Plot actions(k) and dead_end_revisits(k) for adaptive vs fresh.
Align trajectories on state_hash sequence; compute edit distance between consecutive runs.
Export transitions to JSONL; verify hash stability (audit PASS).
Optional: ablate Phase 3 memory off — if run-over-run gain disappears, memory layer is causal.

9. Relation to competition scoring

Two tracks (do not conflate):

Track	Question	Where measured
A. Evaluation plumbing	Does Kaggle score the notebook?	Gateway sidecar submit — see Gateway Deployment Spec
B. Agent intelligence	How well does the agent play?	Public score (single run)
C. Adaptive learning	Does the agent improve on repeat?	This protocol — local / instrumented runs

Track C requires persistence and paired runs — outside default Kaggle daily submit semantics.

Practical recommendation: Use Track A+B for leaderboard presence; use Track C for research claims about adaptive reasoning.

10. Submission frequency (eval infrastructure note)

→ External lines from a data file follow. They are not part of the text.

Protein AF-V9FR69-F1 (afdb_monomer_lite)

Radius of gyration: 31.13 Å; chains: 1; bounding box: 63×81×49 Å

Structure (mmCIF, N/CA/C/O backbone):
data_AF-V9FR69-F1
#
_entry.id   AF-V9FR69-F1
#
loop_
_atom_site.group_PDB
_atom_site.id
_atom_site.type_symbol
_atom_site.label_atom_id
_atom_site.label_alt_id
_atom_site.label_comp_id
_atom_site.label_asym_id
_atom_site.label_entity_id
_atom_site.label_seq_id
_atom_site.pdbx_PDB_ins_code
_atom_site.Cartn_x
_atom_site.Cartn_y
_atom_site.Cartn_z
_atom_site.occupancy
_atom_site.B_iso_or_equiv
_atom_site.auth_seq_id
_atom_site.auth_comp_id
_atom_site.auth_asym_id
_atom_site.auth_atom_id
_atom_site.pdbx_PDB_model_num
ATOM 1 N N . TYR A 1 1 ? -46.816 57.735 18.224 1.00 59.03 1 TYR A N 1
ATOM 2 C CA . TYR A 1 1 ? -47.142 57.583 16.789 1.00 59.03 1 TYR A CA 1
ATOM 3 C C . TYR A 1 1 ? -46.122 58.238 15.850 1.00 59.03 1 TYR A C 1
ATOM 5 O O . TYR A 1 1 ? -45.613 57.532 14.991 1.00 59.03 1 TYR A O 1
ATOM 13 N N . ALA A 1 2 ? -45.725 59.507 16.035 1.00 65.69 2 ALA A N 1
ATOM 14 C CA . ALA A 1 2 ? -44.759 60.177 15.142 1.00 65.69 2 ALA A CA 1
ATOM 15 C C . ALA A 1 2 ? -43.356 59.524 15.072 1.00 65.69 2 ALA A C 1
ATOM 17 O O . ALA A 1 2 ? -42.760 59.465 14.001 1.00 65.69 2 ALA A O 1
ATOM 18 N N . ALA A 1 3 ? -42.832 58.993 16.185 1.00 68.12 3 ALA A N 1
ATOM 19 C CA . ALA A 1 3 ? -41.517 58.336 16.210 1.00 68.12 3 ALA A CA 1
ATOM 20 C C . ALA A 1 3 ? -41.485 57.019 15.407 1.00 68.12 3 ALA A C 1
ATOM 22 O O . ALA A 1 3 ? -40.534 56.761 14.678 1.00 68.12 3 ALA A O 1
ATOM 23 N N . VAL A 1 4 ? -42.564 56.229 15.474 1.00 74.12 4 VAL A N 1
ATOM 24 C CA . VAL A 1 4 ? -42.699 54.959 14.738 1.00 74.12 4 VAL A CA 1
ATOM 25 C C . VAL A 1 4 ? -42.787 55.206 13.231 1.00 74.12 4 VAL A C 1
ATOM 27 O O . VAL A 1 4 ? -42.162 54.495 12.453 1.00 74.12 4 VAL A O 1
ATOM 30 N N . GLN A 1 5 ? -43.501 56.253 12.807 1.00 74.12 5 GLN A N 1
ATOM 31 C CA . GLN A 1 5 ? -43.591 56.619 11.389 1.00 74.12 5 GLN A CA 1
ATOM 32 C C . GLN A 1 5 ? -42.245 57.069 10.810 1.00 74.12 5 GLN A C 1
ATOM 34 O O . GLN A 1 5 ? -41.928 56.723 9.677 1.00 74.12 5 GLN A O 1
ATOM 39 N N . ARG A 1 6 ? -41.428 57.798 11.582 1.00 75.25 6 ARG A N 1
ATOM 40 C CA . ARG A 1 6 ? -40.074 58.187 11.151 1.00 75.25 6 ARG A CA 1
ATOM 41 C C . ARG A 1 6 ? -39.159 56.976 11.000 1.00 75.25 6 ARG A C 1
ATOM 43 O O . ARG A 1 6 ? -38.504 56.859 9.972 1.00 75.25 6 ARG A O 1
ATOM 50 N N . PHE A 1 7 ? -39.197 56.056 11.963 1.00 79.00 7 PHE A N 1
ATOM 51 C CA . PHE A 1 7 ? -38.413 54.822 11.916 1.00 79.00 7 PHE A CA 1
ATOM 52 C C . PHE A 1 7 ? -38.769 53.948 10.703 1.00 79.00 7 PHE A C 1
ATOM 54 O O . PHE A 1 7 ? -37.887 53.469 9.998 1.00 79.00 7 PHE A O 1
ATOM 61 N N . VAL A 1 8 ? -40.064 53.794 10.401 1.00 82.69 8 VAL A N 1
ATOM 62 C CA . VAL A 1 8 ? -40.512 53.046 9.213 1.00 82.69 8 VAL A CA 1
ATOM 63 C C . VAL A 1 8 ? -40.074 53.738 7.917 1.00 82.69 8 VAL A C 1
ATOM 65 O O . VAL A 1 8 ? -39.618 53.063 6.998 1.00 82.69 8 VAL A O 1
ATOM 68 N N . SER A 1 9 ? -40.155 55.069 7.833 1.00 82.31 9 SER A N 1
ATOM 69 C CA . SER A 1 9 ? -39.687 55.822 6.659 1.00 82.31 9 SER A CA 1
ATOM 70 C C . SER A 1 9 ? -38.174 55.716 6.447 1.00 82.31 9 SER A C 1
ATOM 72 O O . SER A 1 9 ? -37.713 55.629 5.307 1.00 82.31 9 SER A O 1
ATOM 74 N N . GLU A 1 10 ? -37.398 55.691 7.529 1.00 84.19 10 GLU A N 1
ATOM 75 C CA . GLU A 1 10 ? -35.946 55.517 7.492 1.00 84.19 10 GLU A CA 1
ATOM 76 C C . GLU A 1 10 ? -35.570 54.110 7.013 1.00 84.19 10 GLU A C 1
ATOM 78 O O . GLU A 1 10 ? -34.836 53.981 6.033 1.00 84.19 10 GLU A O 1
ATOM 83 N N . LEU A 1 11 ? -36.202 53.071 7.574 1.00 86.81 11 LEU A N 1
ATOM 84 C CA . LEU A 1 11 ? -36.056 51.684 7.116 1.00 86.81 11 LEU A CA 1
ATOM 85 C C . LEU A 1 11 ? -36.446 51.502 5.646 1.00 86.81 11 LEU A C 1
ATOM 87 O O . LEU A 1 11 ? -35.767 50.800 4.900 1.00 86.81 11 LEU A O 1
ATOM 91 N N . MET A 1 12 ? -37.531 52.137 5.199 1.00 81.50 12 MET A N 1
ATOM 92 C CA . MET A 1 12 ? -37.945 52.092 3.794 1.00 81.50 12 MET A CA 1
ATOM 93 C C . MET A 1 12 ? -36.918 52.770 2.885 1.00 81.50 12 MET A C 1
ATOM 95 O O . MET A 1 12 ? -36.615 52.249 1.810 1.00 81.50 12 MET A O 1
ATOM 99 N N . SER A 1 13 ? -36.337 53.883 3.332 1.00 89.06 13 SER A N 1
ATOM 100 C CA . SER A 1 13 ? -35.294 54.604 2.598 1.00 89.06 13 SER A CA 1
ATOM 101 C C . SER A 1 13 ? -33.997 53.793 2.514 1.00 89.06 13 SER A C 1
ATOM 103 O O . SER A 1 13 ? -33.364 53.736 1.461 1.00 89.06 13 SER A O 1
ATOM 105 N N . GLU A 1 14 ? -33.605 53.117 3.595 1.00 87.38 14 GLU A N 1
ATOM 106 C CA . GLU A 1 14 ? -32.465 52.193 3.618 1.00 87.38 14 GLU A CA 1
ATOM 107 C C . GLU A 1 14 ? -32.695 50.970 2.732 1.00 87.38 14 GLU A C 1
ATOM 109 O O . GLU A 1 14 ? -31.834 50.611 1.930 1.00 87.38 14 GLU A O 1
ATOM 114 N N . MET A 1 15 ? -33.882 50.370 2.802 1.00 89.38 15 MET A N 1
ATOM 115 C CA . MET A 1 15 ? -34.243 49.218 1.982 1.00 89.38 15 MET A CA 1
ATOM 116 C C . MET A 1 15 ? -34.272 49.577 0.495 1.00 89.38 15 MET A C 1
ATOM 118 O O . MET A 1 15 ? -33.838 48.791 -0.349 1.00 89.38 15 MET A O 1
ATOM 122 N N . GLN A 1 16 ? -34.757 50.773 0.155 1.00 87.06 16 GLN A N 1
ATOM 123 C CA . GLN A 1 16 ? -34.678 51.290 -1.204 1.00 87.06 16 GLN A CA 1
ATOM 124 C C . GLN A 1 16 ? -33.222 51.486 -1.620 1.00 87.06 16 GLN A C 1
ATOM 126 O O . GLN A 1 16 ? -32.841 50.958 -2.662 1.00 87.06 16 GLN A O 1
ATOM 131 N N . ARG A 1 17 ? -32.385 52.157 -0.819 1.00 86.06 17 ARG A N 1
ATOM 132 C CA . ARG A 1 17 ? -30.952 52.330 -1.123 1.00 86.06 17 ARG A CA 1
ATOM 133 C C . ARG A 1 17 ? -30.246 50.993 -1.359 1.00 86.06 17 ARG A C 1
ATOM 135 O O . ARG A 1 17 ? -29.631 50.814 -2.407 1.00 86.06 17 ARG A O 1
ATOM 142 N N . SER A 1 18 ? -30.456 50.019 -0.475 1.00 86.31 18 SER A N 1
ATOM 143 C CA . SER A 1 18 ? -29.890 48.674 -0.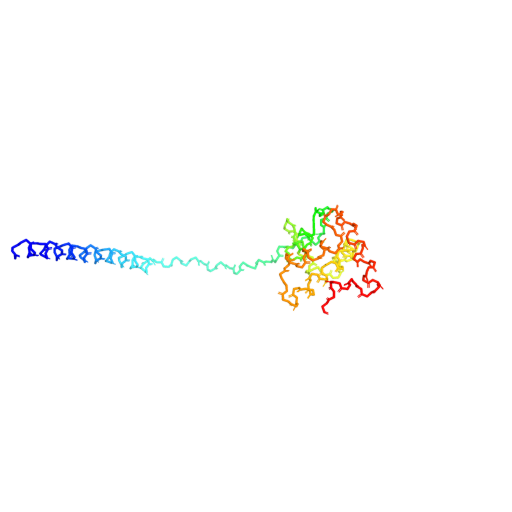599 1.00 86.31 18 SER A CA 1
ATOM 144 C C . SER A 1 18 ? -30.348 47.958 -1.875 1.00 86.31 18 SER A C 1
ATOM 146 O O . SER A 1 18 ? -29.542 47.315 -2.549 1.00 86.31 18 SER A O 1
ATOM 148 N N . ARG A 1 19 ? -31.622 48.092 -2.272 1.00 85.56 19 ARG A N 1
ATOM 149 C CA . ARG A 1 19 ? -32.108 47.531 -3.545 1.00 85.56 19 ARG A CA 1
ATOM 150 C C . ARG A 1 19 ? -31.421 48.166 -4.752 1.00 85.56 19 ARG A C 1
ATOM 152 O O . ARG A 1 19 ? -31.019 47.436 -5.654 1.00 85.56 19 ARG A O 1
ATOM 159 N N . HIS A 1 20 ? -31.256 49.489 -4.759 1.00 90.81 20 HIS A N 1
ATOM 160 C CA . HIS A 1 20 ? -30.581 50.190 -5.856 1.00 90.81 20 HIS A CA 1
ATOM 161 C C . HIS A 1 20 ? -29.099 49.800 -5.948 1.00 90.81 20 HIS A C 1
ATOM 163 O O . HIS A 1 20 ? -28.589 49.573 -7.046 1.00 90.81 20 HIS A O 1
ATOM 169 N N . GLU A 1 21 ? -28.413 49.664 -4.812 1.00 88.31 21 GLU A N 1
ATOM 170 C CA . GLU A 1 21 ? -27.020 49.209 -4.758 1.00 88.31 21 GLU A CA 1
ATOM 171 C C . GLU A 1 21 ? -26.870 47.774 -5.271 1.00 88.31 21 GLU A C 1
ATOM 173 O O . GLU A 1 21 ? -26.069 47.529 -6.174 1.00 88.31 21 GLU A O 1
ATOM 178 N N . ASN A 1 22 ? -27.702 46.846 -4.788 1.00 88.38 22 ASN A N 1
ATOM 179 C CA . ASN A 1 22 ? -27.710 45.461 -5.265 1.00 88.38 22 ASN A CA 1
ATOM 180 C C . ASN A 1 22 ? -27.984 45.375 -6.773 1.00 88.38 22 ASN A C 1
ATOM 182 O O . ASN A 1 22 ? -27.330 44.617 -7.490 1.00 88.38 22 ASN A O 1
ATOM 186 N N . GLN A 1 23 ? -28.919 46.179 -7.283 1.00 90.12 23 GLN A N 1
ATOM 187 C CA . GLN A 1 23 ? -29.239 46.202 -8.708 1.00 90.12 23 GLN A CA 1
ATOM 188 C C . GLN A 1 23 ? -28.071 46.730 -9.551 1.00 90.12 23 GLN A C 1
ATOM 190 O O . GLN A 1 23 ? -27.796 46.201 -10.630 1.00 90.12 23 GLN A O 1
ATOM 195 N N . ARG A 1 24 ? -27.338 47.726 -9.046 1.00 90.56 24 ARG A N 1
ATOM 196 C CA . ARG A 1 24 ? -26.134 48.252 -9.694 1.00 90.56 24 ARG A CA 1
ATOM 197 C C . ARG A 1 24 ? -24.999 47.226 -9.711 1.00 90.56 24 ARG A C 1
ATOM 199 O O . ARG A 1 24 ? -24.320 47.102 -10.730 1.00 90.56 24 ARG A O 1
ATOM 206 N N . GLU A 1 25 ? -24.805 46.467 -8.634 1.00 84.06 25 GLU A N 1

Measuring learning curves meaningfully benefits from multiple evaluations per day (e.g. 5–10 submits) to iterate persistence and memory policies quickly. A single daily submit constrains feedback to one scalar — insufficient for run-over-run analysis on the platform itself.

Local replay evaluation (python -m asra complete-phase1, transition export, replay viewer) remains the primary loop for Track C regardless of submit quota.

11. Reporting template

Minimum tables for a repeated-run results section:

Table 1 — Run-over-run action count (Setup A, game ls20)

Run k	Actions	Dead-end revisits	Unique states	Win
1
2
3

Table 2 — Adaptive vs fresh (Run 3)

Condition	Actions (mean ± std)	Δ vs Run 1
Adaptive
Fresh control

Figure 1: actions(k) line plot, adaptive vs fresh, R runs.

12. Limitations

Stochastic environments: If level layout varies between runs, action count may not decrease monotonically — report distribution, not single pairs.
Kaggle isolation: Default competition rerun does not persist agent memory between daily submits; Track C is research-library first.
Score vs efficiency: Public score may not correlate with action efficiency on repeated runs — report both.
Overfitting to one game: Gains on ls20/bp35 must be replicated on held-out games.

13. References

14. One-line takeaway

A single ARC-AGI-3 score measures one run; repeated-run eval measures whether the agent learns. Formalize Setup A (full game) or Setup B (single level), persist transition-derived memory between runs, and report action count and dead-end revisits — adaptive agents should beat fresh-agent controls by run 2–3 if reasoning is real.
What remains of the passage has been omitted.